# EXERCISE DIRECTIONS
Copy the listing below line for line, from its opening line to the one with "Mean predicted aligned error: 10.15 Å", both included; stop there.

··· RECORDS FOR PROCESSING ···

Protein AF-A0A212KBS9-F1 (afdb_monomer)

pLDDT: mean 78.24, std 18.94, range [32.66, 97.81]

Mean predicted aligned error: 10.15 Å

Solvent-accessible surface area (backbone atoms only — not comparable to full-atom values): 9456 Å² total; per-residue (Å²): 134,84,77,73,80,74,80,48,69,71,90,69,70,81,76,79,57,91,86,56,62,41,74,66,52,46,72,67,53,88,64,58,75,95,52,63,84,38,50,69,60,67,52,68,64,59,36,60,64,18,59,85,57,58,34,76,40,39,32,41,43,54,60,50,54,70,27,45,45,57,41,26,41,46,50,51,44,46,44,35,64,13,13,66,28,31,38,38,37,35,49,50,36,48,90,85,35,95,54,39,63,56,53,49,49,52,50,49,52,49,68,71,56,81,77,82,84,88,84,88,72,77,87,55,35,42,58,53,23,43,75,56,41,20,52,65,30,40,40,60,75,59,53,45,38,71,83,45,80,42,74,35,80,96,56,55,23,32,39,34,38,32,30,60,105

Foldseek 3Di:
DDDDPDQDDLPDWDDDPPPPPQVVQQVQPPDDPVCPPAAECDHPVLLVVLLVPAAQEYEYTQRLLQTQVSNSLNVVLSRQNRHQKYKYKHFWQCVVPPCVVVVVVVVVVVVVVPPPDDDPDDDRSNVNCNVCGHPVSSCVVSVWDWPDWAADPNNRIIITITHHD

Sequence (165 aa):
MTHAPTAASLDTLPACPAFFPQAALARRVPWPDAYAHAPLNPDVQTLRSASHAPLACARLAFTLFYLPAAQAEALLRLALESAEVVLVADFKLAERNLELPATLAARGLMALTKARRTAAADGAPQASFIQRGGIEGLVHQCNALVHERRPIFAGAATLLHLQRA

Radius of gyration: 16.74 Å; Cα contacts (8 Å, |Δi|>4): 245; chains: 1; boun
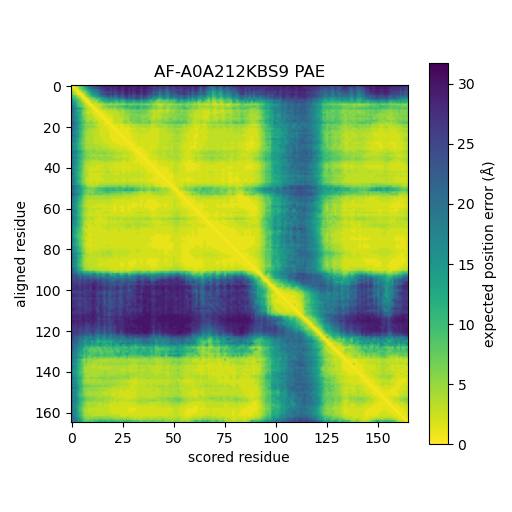ding box: 40×44×45 Å

Secondary structure (DSSP, 8-state):
-----PPPP-SSPPPPPTTS-HHHHHHHS---GGGTTSPBS--HHHHHHGGGS-BS-EEEES-STTS-HHHHHHHHHHHHHHBS-EEEEEEBPGGGSTTHHHHHHHHHHHHHTT--SS--SS--HHHHHHHTTHHHHHHHHTTEEEEEEEEEGGGTEEEEEEEE-

Nearest PDB structures (foldseek):
  3iv6-assembly2_B  TM=5.310E-01  e=1.169E-01  Cereibacter sphaeroides 2.4.1
  3dtn-assembly1_A  TM=5.562E-01  e=2.299E-01  Methanosarcina mazei
  3iv6-assembly3_C  TM=4.618E-01  e=1.322E-01  Cereibacter sphaeroides 2.4.1
  3p71-assembly1_T  TM=3.729E-01  e=1.974E+00  Homo sapiens

Structure (mmCIF, N/CA/C/O backbone):
data_AF-A0A212KBS9-F1
#
_entry.id   AF-A0A212KBS9-F1
#
loop_
_atom_site.group_PDB
_atom_site.id
_atom_site.type_symbol
_atom_site.label_atom_id
_atom_site.label_alt_id
_atom_site.label_comp_id
_atom_site.label_asym_id
_atom_site.label_entity_id
_atom_site.label_seq_id
_atom_site.pdbx_PDB_ins_code
_atom_site.Cartn_x
_atom_site.Cartn_y
_atom_site.Cartn_z
_atom_site.occupancy
_atom_site.B_iso_or_equiv
_atom_site.auth_seq_id
_atom_site.auth_comp_id
_atom_site.auth_asym_id
_atom_site.auth_atom_id
_atom_site.pdbx_PDB_model_num
ATOM 1 N N . MET A 1 1 ? 13.382 30.853 6.964 1.00 32.66 1 MET A N 1
ATOM 2 C CA . MET A 1 1 ? 11.915 30.989 6.862 1.00 32.66 1 MET A CA 1
ATOM 3 C C . MET A 1 1 ? 11.377 29.650 6.400 1.00 32.66 1 MET A C 1
ATOM 5 O O . MET A 1 1 ? 11.522 29.296 5.239 1.00 32.66 1 MET A O 1
ATOM 9 N N . THR A 1 2 ? 10.917 28.840 7.345 1.00 36.41 2 THR A N 1
ATOM 10 C CA . THR A 1 2 ? 10.334 27.521 7.102 1.00 36.41 2 THR A CA 1
ATOM 11 C C . THR A 1 2 ? 8.961 27.723 6.470 1.00 36.41 2 THR A C 1
ATOM 13 O O . THR A 1 2 ? 8.026 28.147 7.142 1.00 36.41 2 THR A O 1
ATOM 16 N N . HIS A 1 3 ? 8.844 27.475 5.164 1.00 32.88 3 HIS A N 1
ATOM 17 C CA . HIS A 1 3 ? 7.533 27.307 4.545 1.00 32.88 3 HIS A CA 1
ATOM 18 C C . HIS A 1 3 ? 6.838 26.153 5.274 1.00 32.88 3 HIS A C 1
ATOM 20 O O . HIS A 1 3 ? 7.325 25.022 5.243 1.00 32.88 3 HIS A O 1
ATOM 26 N N . ALA A 1 4 ? 5.733 26.443 5.962 1.00 39.34 4 ALA A N 1
ATOM 27 C CA . ALA A 1 4 ? 4.809 25.401 6.381 1.00 39.34 4 ALA A CA 1
ATOM 28 C C . ALA A 1 4 ? 4.442 24.583 5.129 1.00 39.34 4 ALA A C 1
ATOM 30 O O . ALA A 1 4 ? 4.198 25.191 4.080 1.00 39.34 4 ALA A O 1
ATOM 31 N N . PRO A 1 5 ? 4.454 23.240 5.182 1.00 46.06 5 PRO A N 1
ATOM 32 C CA . PRO A 1 5 ? 4.072 22.443 4.031 1.00 46.06 5 PRO A CA 1
ATOM 33 C C . PRO A 1 5 ? 2.613 22.766 3.714 1.00 46.06 5 PRO A C 1
ATOM 35 O O . PRO A 1 5 ? 1.719 22.476 4.507 1.00 46.06 5 PRO A O 1
ATOM 38 N N . THR A 1 6 ? 2.372 23.421 2.580 1.00 49.31 6 THR A N 1
ATOM 39 C CA . THR A 1 6 ? 1.022 23.625 2.060 1.00 49.31 6 THR A CA 1
ATOM 40 C C . THR A 1 6 ? 0.374 22.250 1.965 1.00 49.31 6 THR A C 1
ATOM 42 O O . THR A 1 6 ? 0.909 21.373 1.282 1.00 49.31 6 THR A O 1
ATOM 45 N N . ALA A 1 7 ? -0.729 22.034 2.687 1.00 61.53 7 ALA A N 1
ATOM 46 C CA . ALA A 1 7 ? -1.462 20.777 2.628 1.00 61.53 7 ALA A CA 1
ATOM 47 C C . ALA A 1 7 ? -1.782 20.475 1.157 1.00 61.53 7 ALA A C 1
ATOM 49 O O . ALA A 1 7 ? -2.426 21.277 0.479 1.00 61.53 7 ALA A O 1
ATOM 50 N N . ALA A 1 8 ? -1.260 19.364 0.635 1.00 75.19 8 ALA A N 1
ATOM 51 C CA . ALA A 1 8 ? -1.500 18.997 -0.751 1.00 75.19 8 ALA A CA 1
ATOM 52 C C . ALA A 1 8 ? -2.996 18.736 -0.943 1.00 75.19 8 ALA A C 1
ATOM 54 O O . ALA A 1 8 ? -3.588 17.961 -0.191 1.00 75.19 8 ALA A O 1
ATOM 55 N N . SER A 1 9 ? -3.608 19.380 -1.940 1.00 84.19 9 SER A N 1
ATOM 56 C CA . SER A 1 9 ? -5.018 19.136 -2.247 1.00 84.19 9 SER A CA 1
ATOM 57 C C . SER A 1 9 ? -5.210 17.688 -2.703 1.00 84.19 9 SER A C 1
ATOM 59 O O . SER A 1 9 ? -4.467 17.179 -3.545 1.00 84.19 9 SER A O 1
ATOM 61 N N . LEU A 1 10 ? -6.228 17.046 -2.129 1.00 88.19 10 LEU A N 1
ATOM 62 C CA . LEU A 1 10 ? -6.722 15.722 -2.511 1.00 88.19 10 LEU A CA 1
ATOM 63 C C . LEU A 1 10 ? -7.991 15.812 -3.375 1.00 88.19 10 LEU A C 1
ATOM 65 O O . LEU A 1 10 ? -8.582 14.786 -3.701 1.00 88.19 10 LEU A O 1
ATOM 69 N N . ASP A 1 11 ? -8.430 17.021 -3.738 1.00 85.06 11 ASP A N 1
ATOM 70 C CA . ASP A 1 11 ? -9.683 17.228 -4.480 1.00 85.06 11 ASP A CA 1
ATOM 71 C C . ASP A 1 11 ? -9.556 16.812 -5.946 1.00 85.06 11 ASP A C 1
ATOM 73 O O . ASP A 1 11 ? -10.545 16.530 -6.616 1.00 85.06 11 ASP A O 1
ATOM 77 N N . THR A 1 12 ? -8.326 16.743 -6.454 1.00 85.44 12 THR A N 1
ATOM 78 C CA . THR A 1 12 ? -8.025 16.206 -7.780 1.00 85.44 12 THR A CA 1
ATOM 79 C C . THR A 1 12 ? -6.746 15.386 -7.707 1.00 85.44 12 THR A C 1
ATOM 81 O O . THR A 1 12 ? -5.638 15.917 -7.780 1.00 85.44 12 THR A O 1
ATOM 84 N N . LEU A 1 13 ? -6.906 14.073 -7.548 1.00 85.31 13 LEU A N 1
ATOM 85 C CA . LEU A 1 13 ? -5.806 13.132 -7.725 1.00 85.31 13 LEU A CA 1
ATOM 86 C C . LEU A 1 13 ? -5.610 12.856 -9.221 1.00 85.31 13 LEU A C 1
ATOM 88 O O . LEU A 1 13 ? -6.600 12.692 -9.942 1.00 85.31 13 LEU A O 1
ATOM 92 N N . PRO A 1 14 ? -4.362 12.779 -9.713 1.00 84.12 14 PRO A N 1
ATOM 93 C CA . PRO A 1 14 ? -4.115 12.371 -11.084 1.00 84.12 14 PRO A CA 1
ATOM 94 C C . PRO A 1 14 ? -4.632 10.947 -11.295 1.00 84.12 14 PRO A C 1
ATOM 96 O O . PRO A 1 14 ? -4.486 10.071 -10.437 1.00 84.12 14 PRO A O 1
ATOM 99 N N . ALA A 1 15 ? -5.223 10.710 -12.464 1.00 82.75 15 ALA A N 1
ATOM 100 C CA . ALA A 1 15 ? -5.602 9.366 -12.862 1.00 82.75 15 ALA A CA 1
ATOM 101 C C . ALA A 1 15 ? -4.355 8.477 -12.948 1.00 82.75 15 ALA A C 1
ATOM 103 O O . ALA A 1 15 ? -3.289 8.912 -13.394 1.00 82.75 15 ALA A O 1
ATOM 104 N N . CYS A 1 16 ? -4.505 7.213 -12.549 1.00 79.19 16 CYS A N 1
ATOM 105 C CA . CYS A 1 16 ? -3.486 6.206 -12.799 1.00 79.19 16 CYS A CA 1
ATOM 106 C C . CYS A 1 16 ? -3.170 6.172 -14.309 1.00 79.19 16 CYS A C 1
ATOM 108 O O . CYS A 1 16 ? -4.101 6.055 -15.113 1.00 79.19 16 CYS A O 1
ATOM 110 N N . PRO A 1 17 ? -1.891 6.253 -14.725 1.00 75.94 17 PRO A N 1
ATOM 111 C CA . PRO A 1 17 ? -1.537 6.158 -16.136 1.00 75.94 17 PRO A CA 1
ATOM 112
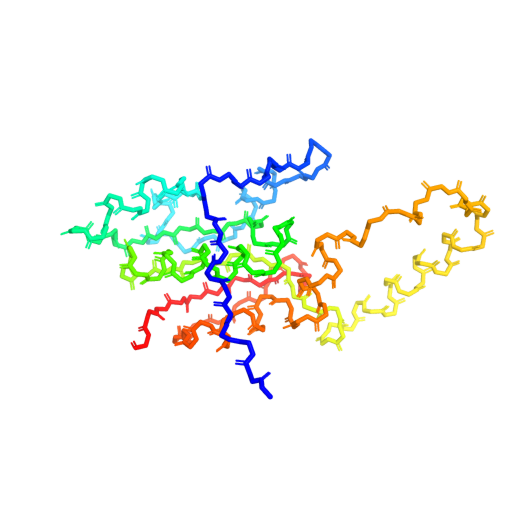 C C . PRO A 1 17 ? -2.056 4.854 -16.752 1.00 75.94 17 PRO A C 1
ATOM 114 O O . PRO A 1 17 ? -1.903 3.790 -16.156 1.00 75.94 17 PRO A O 1
ATOM 117 N N . ALA A 1 18 ? -2.621 4.912 -17.962 1.00 74.50 18 ALA A N 1
ATOM 118 C CA . ALA A 1 18 ? -3.257 3.753 -18.606 1.00 74.50 18 ALA A CA 1
ATOM 119 C C . ALA A 1 18 ? -2.310 2.552 -18.812 1.00 74.50 18 ALA A C 1
ATOM 121 O O . ALA A 1 18 ? -2.748 1.406 -18.839 1.00 74.50 18 ALA A O 1
ATOM 122 N N . PHE A 1 19 ? -1.006 2.809 -18.944 1.00 77.69 19 PHE A N 1
ATOM 123 C CA . PHE A 1 19 ? 0.023 1.778 -19.098 1.00 77.69 19 PHE A CA 1
ATOM 124 C C . PHE A 1 19 ? 0.527 1.209 -17.763 1.00 77.69 19 PHE A C 1
ATOM 126 O O . PHE A 1 19 ? 1.261 0.221 -17.763 1.00 77.69 19 PHE A O 1
ATOM 133 N N . PHE A 1 20 ? 0.184 1.823 -16.627 1.00 76.19 20 PHE A N 1
ATOM 134 C CA . PHE A 1 20 ? 0.603 1.331 -15.322 1.00 76.19 20 PHE A CA 1
ATOM 135 C C . PHE A 1 20 ? -0.335 0.195 -14.877 1.00 76.19 20 PHE A C 1
ATOM 137 O O . PHE A 1 20 ? -1.539 0.412 -14.733 1.00 76.19 20 PHE A O 1
ATOM 144 N N . PRO A 1 21 ? 0.170 -1.032 -14.641 1.00 80.56 21 PRO A N 1
ATOM 145 C CA . PRO A 1 21 ? -0.668 -2.215 -14.439 1.00 80.56 21 PRO A CA 1
ATOM 146 C C . PRO A 1 21 ? -1.214 -2.322 -13.002 1.00 80.56 21 PRO A C 1
ATOM 148 O O . PRO A 1 21 ? -1.186 -3.401 -12.405 1.00 80.56 21 PRO A O 1
ATOM 151 N N . GLN A 1 22 ? -1.725 -1.226 -12.432 1.00 84.81 22 GLN A N 1
ATOM 152 C CA . GLN A 1 22 ? -2.140 -1.139 -11.027 1.00 84.81 22 GLN A CA 1
ATOM 153 C C . GLN A 1 22 ? -3.143 -2.232 -10.646 1.00 84.81 22 GLN A C 1
ATOM 155 O O . GLN A 1 22 ? -2.926 -2.964 -9.685 1.00 84.81 22 GLN A O 1
ATOM 160 N N . ALA A 1 23 ? -4.211 -2.401 -11.432 1.00 86.44 23 ALA A N 1
ATOM 161 C CA . ALA A 1 23 ? -5.241 -3.402 -11.157 1.00 86.44 23 ALA A CA 1
ATOM 162 C C . ALA A 1 23 ? -4.689 -4.839 -11.200 1.00 86.44 23 ALA A C 1
ATOM 164 O O . ALA A 1 23 ? -5.074 -5.686 -10.394 1.00 86.44 23 ALA A O 1
ATOM 165 N N . ALA A 1 24 ? -3.766 -5.125 -12.123 1.00 85.94 24 ALA A N 1
ATOM 166 C CA . ALA A 1 24 ? -3.141 -6.440 -12.223 1.00 85.94 24 ALA A CA 1
ATOM 167 C C . ALA A 1 24 ? -2.196 -6.711 -11.044 1.00 85.94 24 ALA A C 1
ATOM 169 O O . ALA A 1 24 ? -2.201 -7.817 -10.504 1.00 85.94 24 ALA A O 1
ATOM 170 N N . LEU A 1 25 ? -1.424 -5.706 -10.622 1.00 86.56 25 LEU A N 1
ATOM 171 C CA . LEU A 1 25 ? -0.557 -5.794 -9.450 1.00 86.56 25 LEU A CA 1
ATOM 172 C C . LEU A 1 25 ? -1.372 -5.957 -8.163 1.00 86.56 25 LEU A C 1
ATOM 174 O O . LEU A 1 25 ? -1.092 -6.864 -7.383 1.00 86.56 25 LEU A O 1
ATOM 178 N N . ALA A 1 26 ? -2.425 -5.158 -7.978 1.00 90.50 26 ALA A N 1
ATOM 179 C CA . ALA A 1 26 ? -3.281 -5.183 -6.794 1.00 90.50 26 ALA A CA 1
ATOM 180 C C . ALA A 1 26 ? -3.958 -6.547 -6.570 1.00 90.50 26 ALA A C 1
ATOM 182 O O . ALA A 1 26 ? -4.042 -7.010 -5.432 1.00 90.50 26 ALA A O 1
ATOM 183 N N . ARG A 1 27 ? -4.370 -7.231 -7.650 1.00 90.31 27 ARG A N 1
ATOM 184 C CA . ARG A 1 27 ? -4.907 -8.606 -7.589 1.00 90.31 27 ARG A CA 1
ATOM 185 C C . ARG A 1 27 ? -3.884 -9.652 -7.148 1.00 90.31 27 ARG A C 1
ATOM 187 O O . ARG A 1 27 ? -4.273 -10.705 -6.661 1.00 90.31 27 ARG A O 1
ATOM 194 N N . ARG A 1 28 ? -2.593 -9.397 -7.363 1.00 88.94 28 ARG A N 1
ATOM 195 C CA . ARG A 1 28 ? -1.503 -10.329 -7.036 1.00 88.94 28 ARG A CA 1
ATOM 196 C C . ARG A 1 28 ? -0.896 -10.076 -5.659 1.00 88.94 28 ARG A C 1
ATOM 198 O O . ARG A 1 28 ? -0.015 -10.829 -5.251 1.00 88.94 28 ARG A O 1
ATOM 205 N N . VAL A 1 29 ? -1.318 -9.020 -4.964 1.00 93.31 29 VAL A N 1
ATOM 206 C CA . VAL A 1 29 ? -0.868 -8.766 -3.596 1.00 93.31 29 VAL A CA 1
ATOM 207 C C . VAL A 1 29 ? -1.428 -9.866 -2.685 1.00 93.31 29 VAL A C 1
ATOM 209 O O . VAL A 1 29 ? -2.639 -10.094 -2.693 1.00 93.31 29 VAL A O 1
ATOM 212 N N . PRO A 1 30 ? -0.580 -10.538 -1.888 1.00 93.81 30 PRO A N 1
ATOM 213 C CA . PRO A 1 30 ? -1.016 -11.552 -0.935 1.00 93.81 30 PRO A CA 1
ATOM 214 C C . PRO A 1 30 ? -1.596 -10.883 0.321 1.00 93.81 30 PRO A C 1
ATOM 216 O O . PRO A 1 30 ? -0.933 -10.812 1.357 1.00 93.81 30 PRO A O 1
ATOM 219 N N . TRP A 1 31 ? -2.804 -10.327 0.207 1.00 94.81 31 TRP A N 1
ATOM 220 C CA . TRP A 1 31 ? -3.506 -9.714 1.337 1.00 94.81 31 TRP A CA 1
ATOM 221 C C . TRP A 1 31 ? -3.766 -10.746 2.444 1.00 94.81 31 TRP A C 1
ATOM 223 O O . TRP A 1 31 ? -4.087 -11.887 2.118 1.00 94.81 31 TRP A O 1
ATOM 233 N N . PRO A 1 32 ? -3.674 -10.375 3.734 1.00 93.88 32 PRO A N 1
ATOM 234 C CA . PRO A 1 32 ? -4.106 -11.248 4.817 1.00 93.88 32 PRO A CA 1
ATOM 235 C C . PRO A 1 32 ? -5.602 -11.551 4.687 1.00 93.88 32 PRO A C 1
ATOM 237 O O . PRO A 1 32 ? -6.394 -10.630 4.468 1.00 93.88 32 PRO A O 1
ATOM 240 N N . ASP A 1 33 ? -5.989 -12.815 4.867 1.00 93.44 33 ASP A N 1
ATOM 241 C CA . ASP A 1 33 ? -7.370 -13.277 4.660 1.00 93.44 33 ASP A CA 1
ATOM 242 C C . ASP A 1 33 ? -8.387 -12.489 5.496 1.00 93.44 33 ASP A C 1
ATOM 244 O O . ASP A 1 33 ? -9.447 -12.117 4.995 1.00 93.44 33 ASP A O 1
ATOM 248 N N . ALA A 1 34 ? -8.015 -12.125 6.731 1.00 93.19 34 ALA A N 1
ATOM 249 C CA . ALA A 1 34 ? -8.831 -11.310 7.635 1.00 93.19 34 ALA A CA 1
ATOM 250 C C . ALA A 1 34 ? -9.271 -9.961 7.030 1.00 93.19 34 ALA A C 1
ATOM 252 O O . ALA A 1 34 ? -10.301 -9.416 7.418 1.00 93.19 34 ALA A O 1
ATOM 253 N N . TYR A 1 35 ? -8.516 -9.433 6.061 1.00 93.12 35 TYR A N 1
ATOM 254 C CA . TYR A 1 35 ? -8.760 -8.137 5.427 1.00 93.12 35 TYR A CA 1
ATOM 255 C C . TYR A 1 35 ? -9.010 -8.245 3.916 1.00 93.12 35 TYR A C 1
ATOM 257 O O . TYR A 1 35 ? -9.090 -7.224 3.229 1.00 93.12 35 TYR A O 1
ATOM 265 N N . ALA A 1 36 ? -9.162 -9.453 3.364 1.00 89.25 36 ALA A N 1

···

# TASK OUTPUT
Protein AF-A0A212KBS9-F1 (afdb_monomer)

pLDDT: mean 78.24, std 18.94, range [32.66, 97.81]

Mean predicted aligned error: 10.15 Å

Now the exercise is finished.